I'm living in traffic hell.
Used to be, Broadway and Kingshighway were my biggest pains, traffic-wise.
Navigating around Jackson at 8 a.m. or 5 p.m. was nightmarish.
And the McDonald's on Broadway? I really had to want those McNuggets to attempt getting in and out of that drive-through. (Of course, I DID really want them. Plus a shake and fries.)
I begged the mayor to make Broadway a one-way street again. Sure, the prospect of one-way traffic seemed big-city like and a little intimidating but, deep down, I knew it would make things better. I'd no longer have to glare at the fun-loving college commuters boldly using my personal path to the office.
But a little time and distance really changes a person's perspective.
You Southeast Missouri State University students, go ahead and cruise Broadway. And you Jackson dwellers, relax and enjoy the wasted minutes spent sitting through a couple of light changes on Kingshighway.
Because, unless you've been to South Florida, you don't know what traffic is. Even St. Louis and Memphis don't have anything like it.
I think the biggest problem is there are only two decent north-and-south routes directly connecting West Palm Beach, Fort Lauderdale and Miami: Interstate 95 and Florida's Turnpike.
The turnpike is virtually devoid of traffic because the brainiac drivers around here don't believe the old adage that time is money. They'd rather sit on Interstate 95 for an hour than pay a lousy buck to take the turnpike.
Another problem is nearly all the drivers here are from New York, New Jersey, Cuba, Haiti or Jamaica. Midwestern natives, known for our motoring prowess, make up roughly .00000001 percent of the driving population. Everyone else is pretty much either observing the traffic laws of their native countries or observing none at all.
And then you have the plain old nuts.
The perfect example of a typical South Florida traffic situation occurred two weeks ago, when a man distraught over his home life decided to improve matters by sitting along Interstate 95 with a gun to his head. Don't worry, this story has a happy ending.
The police couldn't really allow normal people with jobs to cruise past the guy, so they shut off both lanes at the height of rush hour.
This sort of event is so common that when I made a work-related call to the sheriff's office that morning, an employee calmly told me the man I needed to speak with wasn't there. "Joe's on the scene of a threatened suicide situation along Interstate 95," he said. "We've got both lanes of traffic shut down." "How awful!" I said, meaning the suicide situation.
"I know," the employee said, "but the traffic is bound to get moving again once the guy tires out or something." The happy ending was that a local grocery chain donated several 18-wheelers to be parked as buffers between the troubled gun owner and the interstate, the traffic started moving, and the gun owner DID tire out and was directed to inpatient therapy.
Total driving time lost: Two hours.
I wasn't involved in that incident, but I have seen some driving maneuvers that I've named and will attempt to describe:
1. The Peripheral Visionless Lane Change. Drivers here either are completely impervious to the fact that there are cars in the lanes next to theirs or have no peripheral vision whatsoever. They will make sudden lane changes without signaling or recognizing that a vehicle already occupies the next lane.
2. The Defiant Road Crossing. This one doesn't so much involve drivers as pedestrians.
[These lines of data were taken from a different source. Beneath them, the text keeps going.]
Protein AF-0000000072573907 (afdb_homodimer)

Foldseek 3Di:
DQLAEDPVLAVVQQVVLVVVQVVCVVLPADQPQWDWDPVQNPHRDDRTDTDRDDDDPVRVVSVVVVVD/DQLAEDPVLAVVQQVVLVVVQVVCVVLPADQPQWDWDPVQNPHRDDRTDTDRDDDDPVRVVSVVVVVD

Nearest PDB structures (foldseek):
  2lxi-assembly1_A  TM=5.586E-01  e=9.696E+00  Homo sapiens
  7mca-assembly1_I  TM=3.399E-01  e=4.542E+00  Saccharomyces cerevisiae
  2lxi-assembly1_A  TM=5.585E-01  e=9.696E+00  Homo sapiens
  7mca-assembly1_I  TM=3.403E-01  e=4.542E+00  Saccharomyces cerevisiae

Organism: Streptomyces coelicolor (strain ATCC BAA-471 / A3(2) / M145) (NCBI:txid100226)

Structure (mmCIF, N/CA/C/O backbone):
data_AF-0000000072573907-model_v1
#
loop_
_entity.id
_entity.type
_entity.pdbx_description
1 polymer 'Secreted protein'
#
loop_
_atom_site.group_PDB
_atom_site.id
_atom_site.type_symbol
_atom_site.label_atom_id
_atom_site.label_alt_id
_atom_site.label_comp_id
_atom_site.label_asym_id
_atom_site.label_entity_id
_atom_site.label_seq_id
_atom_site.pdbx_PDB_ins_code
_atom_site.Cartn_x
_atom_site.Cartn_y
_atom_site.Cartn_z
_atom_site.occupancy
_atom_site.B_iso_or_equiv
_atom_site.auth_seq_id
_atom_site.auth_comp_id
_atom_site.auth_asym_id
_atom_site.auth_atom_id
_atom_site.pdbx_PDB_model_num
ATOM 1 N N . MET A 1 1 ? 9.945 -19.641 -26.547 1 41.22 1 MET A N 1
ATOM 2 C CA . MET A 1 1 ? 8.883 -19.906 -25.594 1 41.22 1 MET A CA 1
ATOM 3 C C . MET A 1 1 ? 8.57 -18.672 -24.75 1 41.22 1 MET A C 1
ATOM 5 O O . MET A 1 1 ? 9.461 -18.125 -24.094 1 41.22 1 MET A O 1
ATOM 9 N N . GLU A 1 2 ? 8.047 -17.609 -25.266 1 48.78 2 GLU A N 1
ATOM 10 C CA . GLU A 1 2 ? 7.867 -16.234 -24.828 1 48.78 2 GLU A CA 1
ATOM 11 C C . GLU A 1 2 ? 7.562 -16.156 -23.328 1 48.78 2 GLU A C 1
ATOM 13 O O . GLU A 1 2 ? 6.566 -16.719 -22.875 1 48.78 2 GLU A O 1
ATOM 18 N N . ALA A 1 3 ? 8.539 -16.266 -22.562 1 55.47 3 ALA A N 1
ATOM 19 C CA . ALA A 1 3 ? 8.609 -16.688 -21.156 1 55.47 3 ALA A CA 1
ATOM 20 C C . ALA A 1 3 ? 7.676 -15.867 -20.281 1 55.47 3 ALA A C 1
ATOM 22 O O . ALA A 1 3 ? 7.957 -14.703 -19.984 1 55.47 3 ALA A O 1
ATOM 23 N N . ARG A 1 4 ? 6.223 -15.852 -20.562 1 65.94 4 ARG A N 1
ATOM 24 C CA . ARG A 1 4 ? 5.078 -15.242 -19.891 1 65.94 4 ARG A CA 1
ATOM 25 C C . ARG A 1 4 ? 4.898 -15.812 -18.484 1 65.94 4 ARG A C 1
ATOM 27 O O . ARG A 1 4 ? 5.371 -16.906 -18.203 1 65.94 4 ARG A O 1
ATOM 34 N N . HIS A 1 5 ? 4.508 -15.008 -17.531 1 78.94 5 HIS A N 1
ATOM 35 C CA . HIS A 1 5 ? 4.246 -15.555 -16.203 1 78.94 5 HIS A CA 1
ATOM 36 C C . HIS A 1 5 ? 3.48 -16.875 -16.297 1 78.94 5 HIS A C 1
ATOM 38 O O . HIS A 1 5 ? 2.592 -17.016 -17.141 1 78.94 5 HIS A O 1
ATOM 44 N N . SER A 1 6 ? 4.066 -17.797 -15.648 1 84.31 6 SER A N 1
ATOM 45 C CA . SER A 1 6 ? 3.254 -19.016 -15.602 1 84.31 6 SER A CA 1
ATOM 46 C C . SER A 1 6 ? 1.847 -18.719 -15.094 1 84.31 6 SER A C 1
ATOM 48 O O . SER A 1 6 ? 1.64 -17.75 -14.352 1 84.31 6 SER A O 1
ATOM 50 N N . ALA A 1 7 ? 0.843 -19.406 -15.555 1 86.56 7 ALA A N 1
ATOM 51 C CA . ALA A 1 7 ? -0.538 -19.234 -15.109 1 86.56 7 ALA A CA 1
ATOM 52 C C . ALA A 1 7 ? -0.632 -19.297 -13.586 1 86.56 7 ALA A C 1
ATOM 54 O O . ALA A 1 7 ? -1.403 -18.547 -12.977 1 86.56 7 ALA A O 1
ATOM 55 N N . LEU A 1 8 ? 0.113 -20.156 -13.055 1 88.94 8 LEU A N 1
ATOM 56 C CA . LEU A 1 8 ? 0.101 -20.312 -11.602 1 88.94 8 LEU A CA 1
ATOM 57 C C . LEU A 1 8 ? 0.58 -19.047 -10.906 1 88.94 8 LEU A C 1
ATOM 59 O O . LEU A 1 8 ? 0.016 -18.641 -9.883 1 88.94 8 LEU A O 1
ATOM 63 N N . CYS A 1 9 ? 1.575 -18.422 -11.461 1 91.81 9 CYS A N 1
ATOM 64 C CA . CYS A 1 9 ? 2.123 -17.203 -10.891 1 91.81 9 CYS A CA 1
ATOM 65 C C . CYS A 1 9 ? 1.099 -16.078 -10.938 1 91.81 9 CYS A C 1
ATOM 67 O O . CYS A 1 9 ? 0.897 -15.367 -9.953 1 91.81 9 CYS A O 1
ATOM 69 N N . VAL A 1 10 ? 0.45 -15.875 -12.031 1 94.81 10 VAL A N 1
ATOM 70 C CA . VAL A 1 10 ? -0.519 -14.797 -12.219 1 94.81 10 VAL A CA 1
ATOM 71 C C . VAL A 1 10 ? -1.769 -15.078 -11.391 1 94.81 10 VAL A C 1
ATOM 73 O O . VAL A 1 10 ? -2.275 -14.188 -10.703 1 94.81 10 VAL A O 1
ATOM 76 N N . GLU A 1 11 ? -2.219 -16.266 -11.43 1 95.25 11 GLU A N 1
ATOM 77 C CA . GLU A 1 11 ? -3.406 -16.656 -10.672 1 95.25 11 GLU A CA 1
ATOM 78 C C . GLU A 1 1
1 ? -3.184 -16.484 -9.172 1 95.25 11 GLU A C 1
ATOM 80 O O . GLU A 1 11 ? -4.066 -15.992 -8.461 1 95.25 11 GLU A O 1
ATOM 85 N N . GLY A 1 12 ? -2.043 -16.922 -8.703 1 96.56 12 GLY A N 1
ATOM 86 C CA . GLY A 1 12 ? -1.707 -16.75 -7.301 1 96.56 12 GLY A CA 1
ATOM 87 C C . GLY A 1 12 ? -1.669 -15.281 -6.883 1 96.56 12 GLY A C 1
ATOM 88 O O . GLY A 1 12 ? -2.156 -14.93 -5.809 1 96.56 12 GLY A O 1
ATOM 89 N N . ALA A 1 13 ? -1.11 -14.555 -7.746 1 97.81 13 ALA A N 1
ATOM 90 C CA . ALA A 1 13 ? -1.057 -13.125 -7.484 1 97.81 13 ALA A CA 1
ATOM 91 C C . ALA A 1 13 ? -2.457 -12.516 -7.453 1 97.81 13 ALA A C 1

They have no respect for don't-walk signals or crosswalks and will step out onto the asphalt at any time in any place.
The frequent newspaper accounts of the typical outcomes don't seem to discourage them at all.
3. The Hell-No-You-Can't-Pass Acceleration. Drivers here have a psychotic obsession with staying in front of their fellow motorists. Out of six lanes of traffic, they will elect to go 40 mph in yours. When you try to get around them, they speed up and get in front of you in a second lane, a third lane, and so on, always slowing down after a successful block.
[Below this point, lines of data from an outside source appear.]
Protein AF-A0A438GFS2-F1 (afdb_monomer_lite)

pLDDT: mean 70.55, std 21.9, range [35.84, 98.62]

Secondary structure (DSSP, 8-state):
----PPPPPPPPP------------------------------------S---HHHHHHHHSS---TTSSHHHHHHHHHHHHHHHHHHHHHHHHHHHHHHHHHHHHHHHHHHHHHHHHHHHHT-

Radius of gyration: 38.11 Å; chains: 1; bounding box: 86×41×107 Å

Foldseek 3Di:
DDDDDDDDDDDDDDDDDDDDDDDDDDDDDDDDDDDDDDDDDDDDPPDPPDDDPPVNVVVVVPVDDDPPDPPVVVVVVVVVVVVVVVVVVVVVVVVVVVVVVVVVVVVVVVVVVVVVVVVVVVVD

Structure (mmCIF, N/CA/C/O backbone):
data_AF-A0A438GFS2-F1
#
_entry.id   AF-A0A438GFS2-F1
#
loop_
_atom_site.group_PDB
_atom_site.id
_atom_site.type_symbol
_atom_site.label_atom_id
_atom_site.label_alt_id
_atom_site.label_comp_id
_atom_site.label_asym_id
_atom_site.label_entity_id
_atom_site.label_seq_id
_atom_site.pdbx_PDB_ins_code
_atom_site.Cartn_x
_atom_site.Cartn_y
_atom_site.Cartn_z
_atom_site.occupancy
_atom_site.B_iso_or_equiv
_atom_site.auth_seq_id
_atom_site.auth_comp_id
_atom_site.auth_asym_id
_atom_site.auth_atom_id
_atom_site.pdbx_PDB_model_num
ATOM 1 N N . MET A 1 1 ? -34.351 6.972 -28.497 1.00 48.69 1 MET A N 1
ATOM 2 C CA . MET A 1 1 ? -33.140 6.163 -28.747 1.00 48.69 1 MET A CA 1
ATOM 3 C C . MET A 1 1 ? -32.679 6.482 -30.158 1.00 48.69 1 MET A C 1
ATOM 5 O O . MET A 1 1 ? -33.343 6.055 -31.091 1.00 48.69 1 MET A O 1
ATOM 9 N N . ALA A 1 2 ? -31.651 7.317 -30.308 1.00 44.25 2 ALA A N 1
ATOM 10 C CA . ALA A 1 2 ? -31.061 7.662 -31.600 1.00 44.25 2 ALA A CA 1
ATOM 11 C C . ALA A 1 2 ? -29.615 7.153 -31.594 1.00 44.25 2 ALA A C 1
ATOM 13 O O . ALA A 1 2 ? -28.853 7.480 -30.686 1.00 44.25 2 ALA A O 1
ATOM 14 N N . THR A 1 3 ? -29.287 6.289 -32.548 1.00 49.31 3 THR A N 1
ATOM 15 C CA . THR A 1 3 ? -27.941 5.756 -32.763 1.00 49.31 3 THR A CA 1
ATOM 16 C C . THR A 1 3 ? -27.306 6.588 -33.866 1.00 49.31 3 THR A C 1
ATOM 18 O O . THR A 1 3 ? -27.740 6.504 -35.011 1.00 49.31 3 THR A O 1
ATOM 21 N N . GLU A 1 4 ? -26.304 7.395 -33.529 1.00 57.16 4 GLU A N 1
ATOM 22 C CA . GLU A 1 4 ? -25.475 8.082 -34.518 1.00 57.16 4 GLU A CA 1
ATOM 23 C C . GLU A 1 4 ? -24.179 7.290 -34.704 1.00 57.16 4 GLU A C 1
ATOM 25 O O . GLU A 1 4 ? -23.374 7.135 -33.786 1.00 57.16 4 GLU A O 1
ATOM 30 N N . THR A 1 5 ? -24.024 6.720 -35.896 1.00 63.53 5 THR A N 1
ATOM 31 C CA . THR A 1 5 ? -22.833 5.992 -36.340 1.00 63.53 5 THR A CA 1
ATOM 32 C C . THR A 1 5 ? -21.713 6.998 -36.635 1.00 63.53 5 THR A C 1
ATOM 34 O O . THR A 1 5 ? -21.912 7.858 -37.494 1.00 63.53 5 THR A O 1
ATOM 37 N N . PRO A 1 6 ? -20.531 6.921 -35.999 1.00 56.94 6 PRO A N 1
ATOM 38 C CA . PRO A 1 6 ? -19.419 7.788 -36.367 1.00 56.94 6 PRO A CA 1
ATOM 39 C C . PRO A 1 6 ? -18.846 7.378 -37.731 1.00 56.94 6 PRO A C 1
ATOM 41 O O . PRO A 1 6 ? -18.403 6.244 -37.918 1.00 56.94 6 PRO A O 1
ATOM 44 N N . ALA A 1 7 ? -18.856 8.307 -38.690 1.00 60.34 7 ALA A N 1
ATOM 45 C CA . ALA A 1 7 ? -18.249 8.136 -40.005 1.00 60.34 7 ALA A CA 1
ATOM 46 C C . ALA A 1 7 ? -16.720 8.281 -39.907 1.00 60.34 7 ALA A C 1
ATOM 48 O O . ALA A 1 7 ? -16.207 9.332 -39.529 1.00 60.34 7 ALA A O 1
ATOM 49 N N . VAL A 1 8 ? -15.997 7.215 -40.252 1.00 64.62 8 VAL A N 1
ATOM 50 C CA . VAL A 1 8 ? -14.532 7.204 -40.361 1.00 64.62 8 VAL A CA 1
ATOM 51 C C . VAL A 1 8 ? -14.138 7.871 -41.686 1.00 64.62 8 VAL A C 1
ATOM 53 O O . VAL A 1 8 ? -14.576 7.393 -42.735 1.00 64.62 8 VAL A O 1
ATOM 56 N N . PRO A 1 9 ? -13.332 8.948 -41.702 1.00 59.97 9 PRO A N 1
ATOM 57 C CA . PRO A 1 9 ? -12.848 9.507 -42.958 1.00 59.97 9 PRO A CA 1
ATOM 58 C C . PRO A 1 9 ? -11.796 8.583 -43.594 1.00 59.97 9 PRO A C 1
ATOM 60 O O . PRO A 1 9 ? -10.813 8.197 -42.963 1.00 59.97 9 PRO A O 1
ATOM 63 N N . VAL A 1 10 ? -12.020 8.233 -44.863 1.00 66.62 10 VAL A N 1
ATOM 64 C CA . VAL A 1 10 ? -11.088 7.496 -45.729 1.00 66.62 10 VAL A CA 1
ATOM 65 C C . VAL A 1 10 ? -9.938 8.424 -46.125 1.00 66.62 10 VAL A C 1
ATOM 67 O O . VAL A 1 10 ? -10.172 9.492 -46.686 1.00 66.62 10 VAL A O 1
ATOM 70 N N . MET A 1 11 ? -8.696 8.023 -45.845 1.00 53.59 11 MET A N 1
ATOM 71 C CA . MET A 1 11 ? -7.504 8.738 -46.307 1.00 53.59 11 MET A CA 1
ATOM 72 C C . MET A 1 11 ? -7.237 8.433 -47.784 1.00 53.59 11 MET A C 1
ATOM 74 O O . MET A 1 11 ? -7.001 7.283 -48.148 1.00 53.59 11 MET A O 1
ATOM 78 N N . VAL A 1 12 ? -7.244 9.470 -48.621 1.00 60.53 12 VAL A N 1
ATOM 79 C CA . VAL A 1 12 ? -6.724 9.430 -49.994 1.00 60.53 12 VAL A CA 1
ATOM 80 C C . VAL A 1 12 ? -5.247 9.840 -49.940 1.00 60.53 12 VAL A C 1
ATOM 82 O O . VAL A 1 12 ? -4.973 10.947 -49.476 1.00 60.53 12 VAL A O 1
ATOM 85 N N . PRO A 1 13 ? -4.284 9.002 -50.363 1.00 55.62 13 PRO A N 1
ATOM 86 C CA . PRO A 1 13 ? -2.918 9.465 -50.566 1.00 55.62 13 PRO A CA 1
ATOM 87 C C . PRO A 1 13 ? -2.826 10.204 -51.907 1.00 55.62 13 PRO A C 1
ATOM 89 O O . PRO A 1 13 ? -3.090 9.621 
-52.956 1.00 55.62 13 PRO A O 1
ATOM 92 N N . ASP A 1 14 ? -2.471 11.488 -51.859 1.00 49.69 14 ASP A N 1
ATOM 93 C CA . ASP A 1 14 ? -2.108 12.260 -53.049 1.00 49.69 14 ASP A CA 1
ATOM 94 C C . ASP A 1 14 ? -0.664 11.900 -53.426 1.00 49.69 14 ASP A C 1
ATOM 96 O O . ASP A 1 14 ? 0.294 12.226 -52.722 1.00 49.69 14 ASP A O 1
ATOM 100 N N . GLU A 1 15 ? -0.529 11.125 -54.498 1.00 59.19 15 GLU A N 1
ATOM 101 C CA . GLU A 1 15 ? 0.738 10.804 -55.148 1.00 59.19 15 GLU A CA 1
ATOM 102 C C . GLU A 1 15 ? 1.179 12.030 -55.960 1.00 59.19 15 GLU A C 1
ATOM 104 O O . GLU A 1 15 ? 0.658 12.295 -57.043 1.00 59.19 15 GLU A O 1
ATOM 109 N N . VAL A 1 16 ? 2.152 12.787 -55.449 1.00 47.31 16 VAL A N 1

4. The Invisible Red Light. Traffic signals mean absolutely nothing to these people. I've seen four cars, yes, FOUR CARS continue to make left turns after the left turn signal has changed to red. Of course, the oncoming traffic has no intention of letting the turn-makers get away with it, so they "punish" them by broadsiding their new Jaguars.
5. The Stop-n-Gawk. Every single accident or engine problem causes a slowdown, whether it's actually blocking traffic or not. Seriously, if two pigeons collided midair and fell to the ground on the side of I-95, people would slow down to look at the mangled birds.
I'm beginning to believe the radio stations are playing the same two traffic reports every day one for morning and one for evening. The same accidents happen, the same roadways are blocked, the same commuters arrive for work an hour late.
Maybe there's an upside to that last part, though. Imagine telling your boss you're an hour late because traffic was backed up on Kingshighway.